* [EXERCISE DESCRIPTION] Give back, word for word, the lines in the listing below from the one holding "ATOM 110 C CA" down to the one holding "ATOM 140 C C", both ends included.

* [INPUT DATA]

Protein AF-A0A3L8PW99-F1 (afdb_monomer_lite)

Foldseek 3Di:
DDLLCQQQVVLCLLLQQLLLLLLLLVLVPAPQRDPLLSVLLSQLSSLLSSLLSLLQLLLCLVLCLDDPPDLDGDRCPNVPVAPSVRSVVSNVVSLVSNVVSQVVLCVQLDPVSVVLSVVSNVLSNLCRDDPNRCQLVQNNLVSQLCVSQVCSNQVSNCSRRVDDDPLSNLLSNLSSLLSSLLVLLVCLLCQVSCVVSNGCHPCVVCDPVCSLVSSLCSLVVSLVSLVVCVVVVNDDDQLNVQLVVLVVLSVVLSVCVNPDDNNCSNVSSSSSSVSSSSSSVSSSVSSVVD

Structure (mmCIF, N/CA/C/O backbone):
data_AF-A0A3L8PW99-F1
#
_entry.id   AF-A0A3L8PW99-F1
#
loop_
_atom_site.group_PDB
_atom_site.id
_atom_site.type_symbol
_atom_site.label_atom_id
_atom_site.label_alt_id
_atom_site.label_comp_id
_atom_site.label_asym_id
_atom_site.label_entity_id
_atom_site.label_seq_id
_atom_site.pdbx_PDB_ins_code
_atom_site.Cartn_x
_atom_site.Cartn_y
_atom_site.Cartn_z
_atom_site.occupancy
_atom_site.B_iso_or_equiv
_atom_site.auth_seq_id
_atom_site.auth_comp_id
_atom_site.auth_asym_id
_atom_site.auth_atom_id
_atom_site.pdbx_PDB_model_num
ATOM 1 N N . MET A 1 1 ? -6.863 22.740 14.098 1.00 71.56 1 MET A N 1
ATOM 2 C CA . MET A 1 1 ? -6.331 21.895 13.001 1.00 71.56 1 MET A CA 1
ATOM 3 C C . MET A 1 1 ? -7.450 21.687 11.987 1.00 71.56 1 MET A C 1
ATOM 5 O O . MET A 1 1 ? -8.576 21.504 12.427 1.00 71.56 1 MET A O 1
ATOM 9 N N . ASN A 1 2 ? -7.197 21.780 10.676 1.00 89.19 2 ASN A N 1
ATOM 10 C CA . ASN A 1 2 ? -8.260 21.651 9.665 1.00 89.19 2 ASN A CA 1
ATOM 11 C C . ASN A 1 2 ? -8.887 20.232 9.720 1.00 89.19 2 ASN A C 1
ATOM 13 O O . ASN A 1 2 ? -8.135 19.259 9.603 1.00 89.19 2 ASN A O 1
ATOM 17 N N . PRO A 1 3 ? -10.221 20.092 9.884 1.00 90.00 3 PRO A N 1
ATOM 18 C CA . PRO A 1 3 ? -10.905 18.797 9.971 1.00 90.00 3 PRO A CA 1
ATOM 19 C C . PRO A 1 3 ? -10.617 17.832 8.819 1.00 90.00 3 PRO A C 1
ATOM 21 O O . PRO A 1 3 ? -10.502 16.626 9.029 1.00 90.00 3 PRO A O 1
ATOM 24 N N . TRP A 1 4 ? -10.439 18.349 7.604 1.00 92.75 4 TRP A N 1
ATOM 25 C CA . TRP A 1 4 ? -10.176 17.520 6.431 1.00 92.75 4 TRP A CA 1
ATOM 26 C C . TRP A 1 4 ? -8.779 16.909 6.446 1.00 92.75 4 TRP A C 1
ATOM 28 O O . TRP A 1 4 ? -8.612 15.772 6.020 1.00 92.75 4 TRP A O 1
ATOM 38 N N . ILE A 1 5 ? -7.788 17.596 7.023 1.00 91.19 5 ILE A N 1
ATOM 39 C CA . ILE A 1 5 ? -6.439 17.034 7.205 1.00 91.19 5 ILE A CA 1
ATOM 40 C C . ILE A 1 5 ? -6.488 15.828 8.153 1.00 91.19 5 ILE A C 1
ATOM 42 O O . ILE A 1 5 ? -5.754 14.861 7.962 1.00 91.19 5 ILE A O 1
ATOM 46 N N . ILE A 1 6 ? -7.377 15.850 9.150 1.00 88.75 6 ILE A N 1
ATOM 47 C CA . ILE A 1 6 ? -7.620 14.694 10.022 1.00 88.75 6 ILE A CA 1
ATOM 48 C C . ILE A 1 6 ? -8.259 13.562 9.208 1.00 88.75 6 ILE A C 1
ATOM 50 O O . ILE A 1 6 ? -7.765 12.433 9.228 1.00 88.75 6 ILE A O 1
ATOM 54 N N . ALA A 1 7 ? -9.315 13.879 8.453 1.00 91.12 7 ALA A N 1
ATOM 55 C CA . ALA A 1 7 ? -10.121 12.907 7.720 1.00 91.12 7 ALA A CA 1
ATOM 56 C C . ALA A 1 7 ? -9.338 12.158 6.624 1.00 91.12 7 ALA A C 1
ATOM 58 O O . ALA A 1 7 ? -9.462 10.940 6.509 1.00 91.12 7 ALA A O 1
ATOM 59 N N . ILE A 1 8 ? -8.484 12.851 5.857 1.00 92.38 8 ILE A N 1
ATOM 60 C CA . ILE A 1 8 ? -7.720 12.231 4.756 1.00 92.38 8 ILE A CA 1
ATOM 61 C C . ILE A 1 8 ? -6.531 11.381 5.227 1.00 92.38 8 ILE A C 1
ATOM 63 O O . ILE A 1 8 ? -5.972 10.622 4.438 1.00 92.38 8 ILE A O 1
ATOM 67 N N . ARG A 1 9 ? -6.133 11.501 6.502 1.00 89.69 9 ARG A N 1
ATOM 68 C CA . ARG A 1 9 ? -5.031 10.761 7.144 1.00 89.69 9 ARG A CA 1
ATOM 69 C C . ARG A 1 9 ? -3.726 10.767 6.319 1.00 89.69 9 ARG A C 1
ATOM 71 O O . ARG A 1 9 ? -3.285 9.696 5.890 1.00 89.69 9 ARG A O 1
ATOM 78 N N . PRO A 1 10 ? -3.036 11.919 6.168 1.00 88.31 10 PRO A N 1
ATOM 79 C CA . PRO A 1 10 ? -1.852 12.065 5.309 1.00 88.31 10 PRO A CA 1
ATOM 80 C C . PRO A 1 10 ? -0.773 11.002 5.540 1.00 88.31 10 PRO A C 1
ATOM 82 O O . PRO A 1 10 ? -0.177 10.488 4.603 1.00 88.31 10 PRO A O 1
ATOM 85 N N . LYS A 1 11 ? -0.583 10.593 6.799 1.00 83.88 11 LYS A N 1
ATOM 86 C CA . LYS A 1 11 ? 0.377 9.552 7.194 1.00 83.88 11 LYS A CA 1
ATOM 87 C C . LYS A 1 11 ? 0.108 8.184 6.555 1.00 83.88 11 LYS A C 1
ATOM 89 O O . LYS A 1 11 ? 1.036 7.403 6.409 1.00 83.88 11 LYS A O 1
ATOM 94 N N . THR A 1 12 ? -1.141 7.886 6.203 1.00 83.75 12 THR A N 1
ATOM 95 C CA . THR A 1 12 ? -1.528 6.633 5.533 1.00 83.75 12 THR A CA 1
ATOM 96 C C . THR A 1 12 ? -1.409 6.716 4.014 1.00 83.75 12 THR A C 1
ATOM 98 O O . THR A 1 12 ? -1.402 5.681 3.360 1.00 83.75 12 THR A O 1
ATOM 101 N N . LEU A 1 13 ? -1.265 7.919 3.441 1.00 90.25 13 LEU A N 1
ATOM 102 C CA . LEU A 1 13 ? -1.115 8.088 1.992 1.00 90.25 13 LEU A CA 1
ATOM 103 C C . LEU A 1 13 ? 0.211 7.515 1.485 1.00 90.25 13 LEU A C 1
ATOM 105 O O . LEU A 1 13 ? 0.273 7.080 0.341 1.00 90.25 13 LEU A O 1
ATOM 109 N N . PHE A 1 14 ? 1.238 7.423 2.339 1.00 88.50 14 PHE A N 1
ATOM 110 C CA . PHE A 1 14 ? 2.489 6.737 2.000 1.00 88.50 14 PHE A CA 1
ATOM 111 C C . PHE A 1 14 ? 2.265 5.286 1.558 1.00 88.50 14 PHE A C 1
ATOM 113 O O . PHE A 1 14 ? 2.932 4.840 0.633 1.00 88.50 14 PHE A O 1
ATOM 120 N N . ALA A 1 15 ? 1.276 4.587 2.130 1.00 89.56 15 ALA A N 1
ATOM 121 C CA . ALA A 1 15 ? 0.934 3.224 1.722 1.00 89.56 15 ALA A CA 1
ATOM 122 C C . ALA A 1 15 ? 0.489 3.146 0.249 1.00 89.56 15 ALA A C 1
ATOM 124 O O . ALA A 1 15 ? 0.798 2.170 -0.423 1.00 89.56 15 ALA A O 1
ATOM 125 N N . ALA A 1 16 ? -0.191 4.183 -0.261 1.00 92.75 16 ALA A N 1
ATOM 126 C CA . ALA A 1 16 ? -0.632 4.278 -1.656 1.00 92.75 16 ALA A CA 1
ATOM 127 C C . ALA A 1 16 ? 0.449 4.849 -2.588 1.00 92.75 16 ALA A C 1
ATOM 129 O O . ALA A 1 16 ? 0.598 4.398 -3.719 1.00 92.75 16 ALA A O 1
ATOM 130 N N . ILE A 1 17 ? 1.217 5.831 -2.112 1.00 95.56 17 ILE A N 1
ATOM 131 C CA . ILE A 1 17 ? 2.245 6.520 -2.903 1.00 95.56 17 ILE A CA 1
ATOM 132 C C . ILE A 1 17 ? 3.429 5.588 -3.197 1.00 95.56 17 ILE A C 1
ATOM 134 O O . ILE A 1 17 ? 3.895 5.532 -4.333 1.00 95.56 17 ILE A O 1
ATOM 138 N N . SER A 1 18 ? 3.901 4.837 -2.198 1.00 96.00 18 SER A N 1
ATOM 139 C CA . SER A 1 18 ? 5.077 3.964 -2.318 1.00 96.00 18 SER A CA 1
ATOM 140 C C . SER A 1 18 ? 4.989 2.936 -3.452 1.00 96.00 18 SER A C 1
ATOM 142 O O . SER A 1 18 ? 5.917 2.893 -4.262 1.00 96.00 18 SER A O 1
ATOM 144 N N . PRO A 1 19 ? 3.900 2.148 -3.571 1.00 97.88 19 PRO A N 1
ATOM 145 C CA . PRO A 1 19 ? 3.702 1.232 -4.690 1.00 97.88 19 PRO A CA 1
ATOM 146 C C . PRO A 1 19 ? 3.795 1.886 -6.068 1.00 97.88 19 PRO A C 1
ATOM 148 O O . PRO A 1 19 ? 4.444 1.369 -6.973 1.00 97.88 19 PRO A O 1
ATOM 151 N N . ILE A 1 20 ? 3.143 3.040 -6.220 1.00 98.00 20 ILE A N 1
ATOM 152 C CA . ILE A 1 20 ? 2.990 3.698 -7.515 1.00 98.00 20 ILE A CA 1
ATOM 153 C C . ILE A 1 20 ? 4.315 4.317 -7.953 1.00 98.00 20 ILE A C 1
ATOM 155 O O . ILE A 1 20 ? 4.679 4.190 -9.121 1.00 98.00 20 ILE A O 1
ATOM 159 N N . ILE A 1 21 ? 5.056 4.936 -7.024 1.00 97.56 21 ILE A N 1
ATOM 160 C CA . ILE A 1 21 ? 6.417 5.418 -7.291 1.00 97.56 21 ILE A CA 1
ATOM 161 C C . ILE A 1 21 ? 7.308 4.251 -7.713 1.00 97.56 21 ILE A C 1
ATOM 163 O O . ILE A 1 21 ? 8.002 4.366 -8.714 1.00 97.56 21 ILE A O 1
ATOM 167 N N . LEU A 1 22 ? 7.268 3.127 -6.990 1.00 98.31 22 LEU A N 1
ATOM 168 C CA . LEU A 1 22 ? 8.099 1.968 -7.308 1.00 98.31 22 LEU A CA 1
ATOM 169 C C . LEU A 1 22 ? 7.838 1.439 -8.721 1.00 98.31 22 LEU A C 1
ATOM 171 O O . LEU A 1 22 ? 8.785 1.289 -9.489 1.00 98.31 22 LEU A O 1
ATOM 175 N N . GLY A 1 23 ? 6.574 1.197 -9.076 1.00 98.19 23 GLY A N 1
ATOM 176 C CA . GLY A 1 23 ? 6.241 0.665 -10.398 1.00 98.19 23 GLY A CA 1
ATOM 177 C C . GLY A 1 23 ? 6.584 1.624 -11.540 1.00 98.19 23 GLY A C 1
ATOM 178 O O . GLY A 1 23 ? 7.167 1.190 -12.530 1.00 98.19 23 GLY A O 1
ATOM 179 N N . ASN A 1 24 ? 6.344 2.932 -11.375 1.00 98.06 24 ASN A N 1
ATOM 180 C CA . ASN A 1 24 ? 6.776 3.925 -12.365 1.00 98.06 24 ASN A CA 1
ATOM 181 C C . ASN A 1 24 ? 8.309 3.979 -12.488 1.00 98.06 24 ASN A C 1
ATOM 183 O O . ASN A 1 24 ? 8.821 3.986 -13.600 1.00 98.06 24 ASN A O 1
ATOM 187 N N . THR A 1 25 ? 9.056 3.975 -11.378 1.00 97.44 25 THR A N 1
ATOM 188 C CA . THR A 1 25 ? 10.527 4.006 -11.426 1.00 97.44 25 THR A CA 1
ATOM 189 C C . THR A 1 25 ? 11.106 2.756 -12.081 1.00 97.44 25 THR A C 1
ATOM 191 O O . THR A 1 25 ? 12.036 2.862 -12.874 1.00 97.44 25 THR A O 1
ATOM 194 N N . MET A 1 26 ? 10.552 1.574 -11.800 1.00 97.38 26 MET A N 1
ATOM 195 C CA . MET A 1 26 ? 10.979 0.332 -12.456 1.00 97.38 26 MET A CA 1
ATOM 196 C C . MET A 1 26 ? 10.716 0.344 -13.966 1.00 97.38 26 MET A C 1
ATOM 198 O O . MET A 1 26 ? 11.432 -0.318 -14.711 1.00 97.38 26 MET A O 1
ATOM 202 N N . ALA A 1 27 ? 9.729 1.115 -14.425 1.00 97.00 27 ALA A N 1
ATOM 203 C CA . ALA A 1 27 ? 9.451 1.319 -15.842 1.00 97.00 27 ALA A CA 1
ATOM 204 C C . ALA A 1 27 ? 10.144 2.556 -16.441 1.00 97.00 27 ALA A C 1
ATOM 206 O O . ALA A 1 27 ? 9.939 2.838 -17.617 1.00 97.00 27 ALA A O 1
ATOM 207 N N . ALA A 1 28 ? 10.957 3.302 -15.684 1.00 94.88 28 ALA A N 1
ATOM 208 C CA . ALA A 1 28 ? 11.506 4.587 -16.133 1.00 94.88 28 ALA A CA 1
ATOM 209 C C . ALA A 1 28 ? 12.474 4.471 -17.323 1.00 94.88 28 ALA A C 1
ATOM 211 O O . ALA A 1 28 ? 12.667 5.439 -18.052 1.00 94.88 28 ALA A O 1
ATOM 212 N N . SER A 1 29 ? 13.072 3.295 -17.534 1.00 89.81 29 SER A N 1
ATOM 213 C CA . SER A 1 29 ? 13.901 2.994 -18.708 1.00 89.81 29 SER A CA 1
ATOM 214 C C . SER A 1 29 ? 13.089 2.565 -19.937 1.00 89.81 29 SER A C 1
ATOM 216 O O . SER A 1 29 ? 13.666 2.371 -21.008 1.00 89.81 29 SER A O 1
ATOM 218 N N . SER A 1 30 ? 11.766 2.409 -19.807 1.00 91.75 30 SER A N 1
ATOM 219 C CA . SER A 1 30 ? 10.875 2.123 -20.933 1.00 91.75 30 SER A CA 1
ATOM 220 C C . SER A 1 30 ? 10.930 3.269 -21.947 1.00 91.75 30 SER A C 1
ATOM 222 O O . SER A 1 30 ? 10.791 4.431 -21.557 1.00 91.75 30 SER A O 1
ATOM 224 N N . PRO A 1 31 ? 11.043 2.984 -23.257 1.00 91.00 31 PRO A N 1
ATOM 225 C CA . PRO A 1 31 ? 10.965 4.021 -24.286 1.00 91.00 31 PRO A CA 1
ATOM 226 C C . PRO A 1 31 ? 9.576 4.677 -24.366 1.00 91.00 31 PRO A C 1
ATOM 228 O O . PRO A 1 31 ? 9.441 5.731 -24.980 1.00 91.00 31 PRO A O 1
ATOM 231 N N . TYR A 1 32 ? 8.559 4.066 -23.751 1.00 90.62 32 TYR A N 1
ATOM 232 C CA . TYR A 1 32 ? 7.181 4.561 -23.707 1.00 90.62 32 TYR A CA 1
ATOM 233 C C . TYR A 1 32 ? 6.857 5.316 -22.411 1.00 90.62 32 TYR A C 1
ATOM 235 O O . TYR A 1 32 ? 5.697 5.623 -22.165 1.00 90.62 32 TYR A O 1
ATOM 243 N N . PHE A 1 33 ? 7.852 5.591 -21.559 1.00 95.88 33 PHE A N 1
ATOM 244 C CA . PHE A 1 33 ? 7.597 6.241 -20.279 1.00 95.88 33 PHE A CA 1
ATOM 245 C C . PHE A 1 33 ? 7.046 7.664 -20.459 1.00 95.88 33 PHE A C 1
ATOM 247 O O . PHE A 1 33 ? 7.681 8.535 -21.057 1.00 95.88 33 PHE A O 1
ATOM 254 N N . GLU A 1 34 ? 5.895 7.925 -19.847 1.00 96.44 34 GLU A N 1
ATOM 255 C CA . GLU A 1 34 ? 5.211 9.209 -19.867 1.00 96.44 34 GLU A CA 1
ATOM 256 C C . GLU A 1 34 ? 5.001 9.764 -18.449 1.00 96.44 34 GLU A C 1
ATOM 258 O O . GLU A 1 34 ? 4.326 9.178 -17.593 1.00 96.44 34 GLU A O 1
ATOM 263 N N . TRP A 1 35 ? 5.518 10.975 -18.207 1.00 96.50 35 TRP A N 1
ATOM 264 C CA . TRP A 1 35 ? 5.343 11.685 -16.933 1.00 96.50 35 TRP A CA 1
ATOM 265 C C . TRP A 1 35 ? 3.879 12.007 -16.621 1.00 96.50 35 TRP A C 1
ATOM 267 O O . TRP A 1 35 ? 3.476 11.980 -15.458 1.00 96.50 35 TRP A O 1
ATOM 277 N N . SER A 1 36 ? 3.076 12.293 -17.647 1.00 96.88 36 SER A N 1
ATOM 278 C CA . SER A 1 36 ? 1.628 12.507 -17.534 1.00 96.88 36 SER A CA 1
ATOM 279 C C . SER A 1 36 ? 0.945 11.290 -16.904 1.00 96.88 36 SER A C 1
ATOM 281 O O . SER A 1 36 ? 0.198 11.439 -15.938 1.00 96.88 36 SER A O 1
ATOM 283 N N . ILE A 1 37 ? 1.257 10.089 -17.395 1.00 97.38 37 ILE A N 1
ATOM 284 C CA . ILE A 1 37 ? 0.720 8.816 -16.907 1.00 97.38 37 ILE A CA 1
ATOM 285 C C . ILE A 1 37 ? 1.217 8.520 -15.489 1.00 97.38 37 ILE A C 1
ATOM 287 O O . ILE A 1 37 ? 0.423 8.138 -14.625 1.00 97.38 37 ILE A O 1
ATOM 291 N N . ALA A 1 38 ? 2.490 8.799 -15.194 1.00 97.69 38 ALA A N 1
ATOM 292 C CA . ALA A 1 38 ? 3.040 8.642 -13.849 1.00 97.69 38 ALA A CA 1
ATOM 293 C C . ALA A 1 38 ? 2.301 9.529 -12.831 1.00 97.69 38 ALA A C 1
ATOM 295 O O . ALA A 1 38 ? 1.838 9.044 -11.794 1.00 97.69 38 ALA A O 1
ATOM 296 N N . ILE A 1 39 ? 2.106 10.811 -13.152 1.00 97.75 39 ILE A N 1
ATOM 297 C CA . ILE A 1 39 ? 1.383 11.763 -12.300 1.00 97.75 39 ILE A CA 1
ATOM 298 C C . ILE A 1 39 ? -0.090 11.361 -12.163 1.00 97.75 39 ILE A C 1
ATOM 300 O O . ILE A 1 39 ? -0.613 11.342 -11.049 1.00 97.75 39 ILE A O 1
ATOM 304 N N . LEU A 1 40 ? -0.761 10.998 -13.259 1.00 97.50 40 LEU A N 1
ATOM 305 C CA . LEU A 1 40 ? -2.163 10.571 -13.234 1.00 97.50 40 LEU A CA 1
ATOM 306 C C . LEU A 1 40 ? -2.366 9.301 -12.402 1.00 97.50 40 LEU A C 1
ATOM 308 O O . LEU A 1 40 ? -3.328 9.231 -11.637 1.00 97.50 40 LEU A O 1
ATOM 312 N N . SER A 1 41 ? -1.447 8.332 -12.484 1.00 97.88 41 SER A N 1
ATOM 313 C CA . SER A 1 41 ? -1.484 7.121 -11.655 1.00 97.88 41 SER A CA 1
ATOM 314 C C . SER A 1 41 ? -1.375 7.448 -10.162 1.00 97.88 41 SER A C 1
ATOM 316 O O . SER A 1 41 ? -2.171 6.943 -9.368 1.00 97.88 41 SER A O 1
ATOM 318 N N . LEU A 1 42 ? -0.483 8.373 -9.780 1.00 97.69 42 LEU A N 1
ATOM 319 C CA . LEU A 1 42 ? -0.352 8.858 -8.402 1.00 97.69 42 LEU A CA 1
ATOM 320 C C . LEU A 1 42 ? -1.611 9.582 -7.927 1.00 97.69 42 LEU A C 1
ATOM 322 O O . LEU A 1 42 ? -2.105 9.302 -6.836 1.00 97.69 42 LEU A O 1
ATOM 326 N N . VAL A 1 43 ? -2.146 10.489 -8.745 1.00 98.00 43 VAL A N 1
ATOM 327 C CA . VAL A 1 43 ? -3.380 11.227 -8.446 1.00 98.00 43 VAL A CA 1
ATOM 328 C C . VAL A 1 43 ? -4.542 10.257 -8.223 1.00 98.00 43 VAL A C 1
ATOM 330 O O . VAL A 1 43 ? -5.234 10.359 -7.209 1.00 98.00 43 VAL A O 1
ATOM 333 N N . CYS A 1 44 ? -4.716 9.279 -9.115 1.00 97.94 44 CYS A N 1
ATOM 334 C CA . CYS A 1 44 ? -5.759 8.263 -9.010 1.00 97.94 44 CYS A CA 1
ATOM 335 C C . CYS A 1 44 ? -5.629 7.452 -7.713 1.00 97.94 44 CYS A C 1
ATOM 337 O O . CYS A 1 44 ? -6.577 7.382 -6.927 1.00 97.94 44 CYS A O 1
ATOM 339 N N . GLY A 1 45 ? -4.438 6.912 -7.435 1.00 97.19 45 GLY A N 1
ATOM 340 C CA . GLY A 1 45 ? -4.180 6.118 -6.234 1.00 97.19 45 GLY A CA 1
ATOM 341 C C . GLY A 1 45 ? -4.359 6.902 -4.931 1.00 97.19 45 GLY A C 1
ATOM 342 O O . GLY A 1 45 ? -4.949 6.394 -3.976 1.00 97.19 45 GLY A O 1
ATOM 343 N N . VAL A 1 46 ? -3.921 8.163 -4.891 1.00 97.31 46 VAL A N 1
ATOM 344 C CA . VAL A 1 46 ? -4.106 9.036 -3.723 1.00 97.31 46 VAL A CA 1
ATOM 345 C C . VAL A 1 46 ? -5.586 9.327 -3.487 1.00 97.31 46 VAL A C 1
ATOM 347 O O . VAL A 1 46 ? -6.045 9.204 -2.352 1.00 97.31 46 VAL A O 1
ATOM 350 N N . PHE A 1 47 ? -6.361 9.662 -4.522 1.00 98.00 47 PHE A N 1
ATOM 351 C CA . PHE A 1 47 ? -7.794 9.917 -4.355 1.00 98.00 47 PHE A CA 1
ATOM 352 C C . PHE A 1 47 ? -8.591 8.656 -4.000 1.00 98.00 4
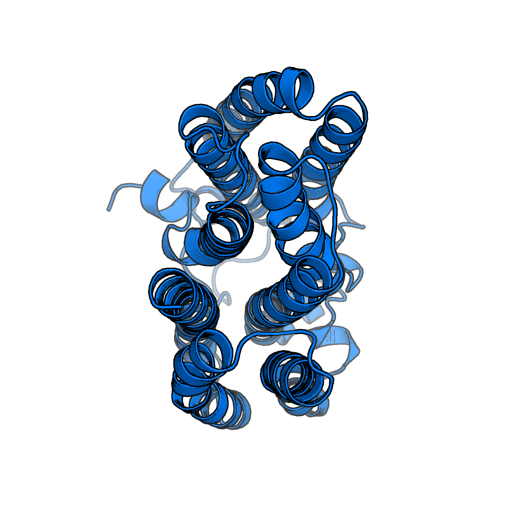7 PHE A C 1
ATOM 354 O O . PHE A 1 47 ? -9.514 8.740 -3.184 1.00 98.00 47 PHE A O 1
ATOM 361 N N . LEU A 1 48 ? -8.208 7.480 -4.513 1.00 96.88 48 LEU A N 1
ATOM 362 C CA . LEU A 1 48 ? -8.755 6.201 -4.045 1.00 96.88 48 LEU A CA 1
ATOM 363 C C . LEU A 1 48 ? -8.458 5.986 -2.559 1.00 96.88 48 LEU A C 1
ATOM 365 O O . LEU A 1 48 ? -9.367 5.667 -1.796 1.00 96.88 48 LEU A O 1
ATOM 369 N N . GLN A 1 49 ? -7.226 6.231 -2.113 1.00 96.31 49 GLN A N 1
ATOM 370 C CA . GLN A 1 49 ? -6.875 6.071 -0.702 1.00 96.31 49 GLN A CA 1
ATOM 371 C C . GLN A 1 49 ? -7.596 7.074 0.206 1.00 96.31 49 GLN A C 1
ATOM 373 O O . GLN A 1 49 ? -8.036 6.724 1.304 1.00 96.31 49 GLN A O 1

* [RESPONSE TO THIS TASK]
ATOM 110 C CA . PHE A 1 14 ? 2.489 6.737 2.000 1.00 88.50 14 PHE A CA 1
ATOM 111 C C . PHE A 1 14 ? 2.265 5.286 1.558 1.00 88.50 14 PHE A C 1
ATOM 113 O O . PHE A 1 14 ? 2.932 4.840 0.633 1.00 88.50 14 PHE A O 1
ATOM 120 N N . ALA A 1 15 ? 1.276 4.587 2.130 1.00 89.56 15 ALA A N 1
ATOM 121 C CA . ALA A 1 15 ? 0.934 3.224 1.722 1.00 89.56 15 ALA A CA 1
ATOM 122 C C . ALA A 1 15 ? 0.489 3.146 0.249 1.00 89.56 15 ALA A C 1
ATOM 124 O O . ALA A 1 15 ? 0.798 2.170 -0.423 1.00 89.56 15 ALA A O 1
ATOM 125 N N . ALA A 1 16 ? -0.191 4.183 -0.261 1.00 92.75 16 ALA A N 1
ATOM 126 C CA . ALA A 1 16 ? -0.632 4.278 -1.656 1.00 92.75 16 ALA A CA 1
ATOM 127 C C . ALA A 1 16 ? 0.449 4.849 -2.588 1.00 92.75 16 ALA A C 1
ATOM 129 O O . ALA A 1 16 ? 0.598 4.398 -3.719 1.00 92.75 16 ALA A O 1
ATOM 130 N N . ILE A 1 17 ? 1.217 5.831 -2.112 1.00 95.56 17 ILE A N 1
ATOM 131 C CA . ILE A 1 17 ? 2.245 6.520 -2.903 1.00 95.56 17 ILE A CA 1
ATOM 132 C C . ILE A 1 17 ? 3.429 5.588 -3.197 1.00 95.56 17 ILE A C 1
ATOM 134 O O . ILE A 1 17 ? 3.895 5.532 -4.333 1.00 95.56 17 ILE A O 1
ATOM 138 N N . SER A 1 18 ? 3.901 4.837 -2.198 1.00 96.00 18 SER A N 1
ATOM 139 C CA . SER A 1 18 ? 5.077 3.964 -2.318 1.00 96.00 18 SER A CA 1
ATOM 140 C C . SER A 1 18 ? 4.989 2.936 -3.452 1.00 96.00 18 SER A C 1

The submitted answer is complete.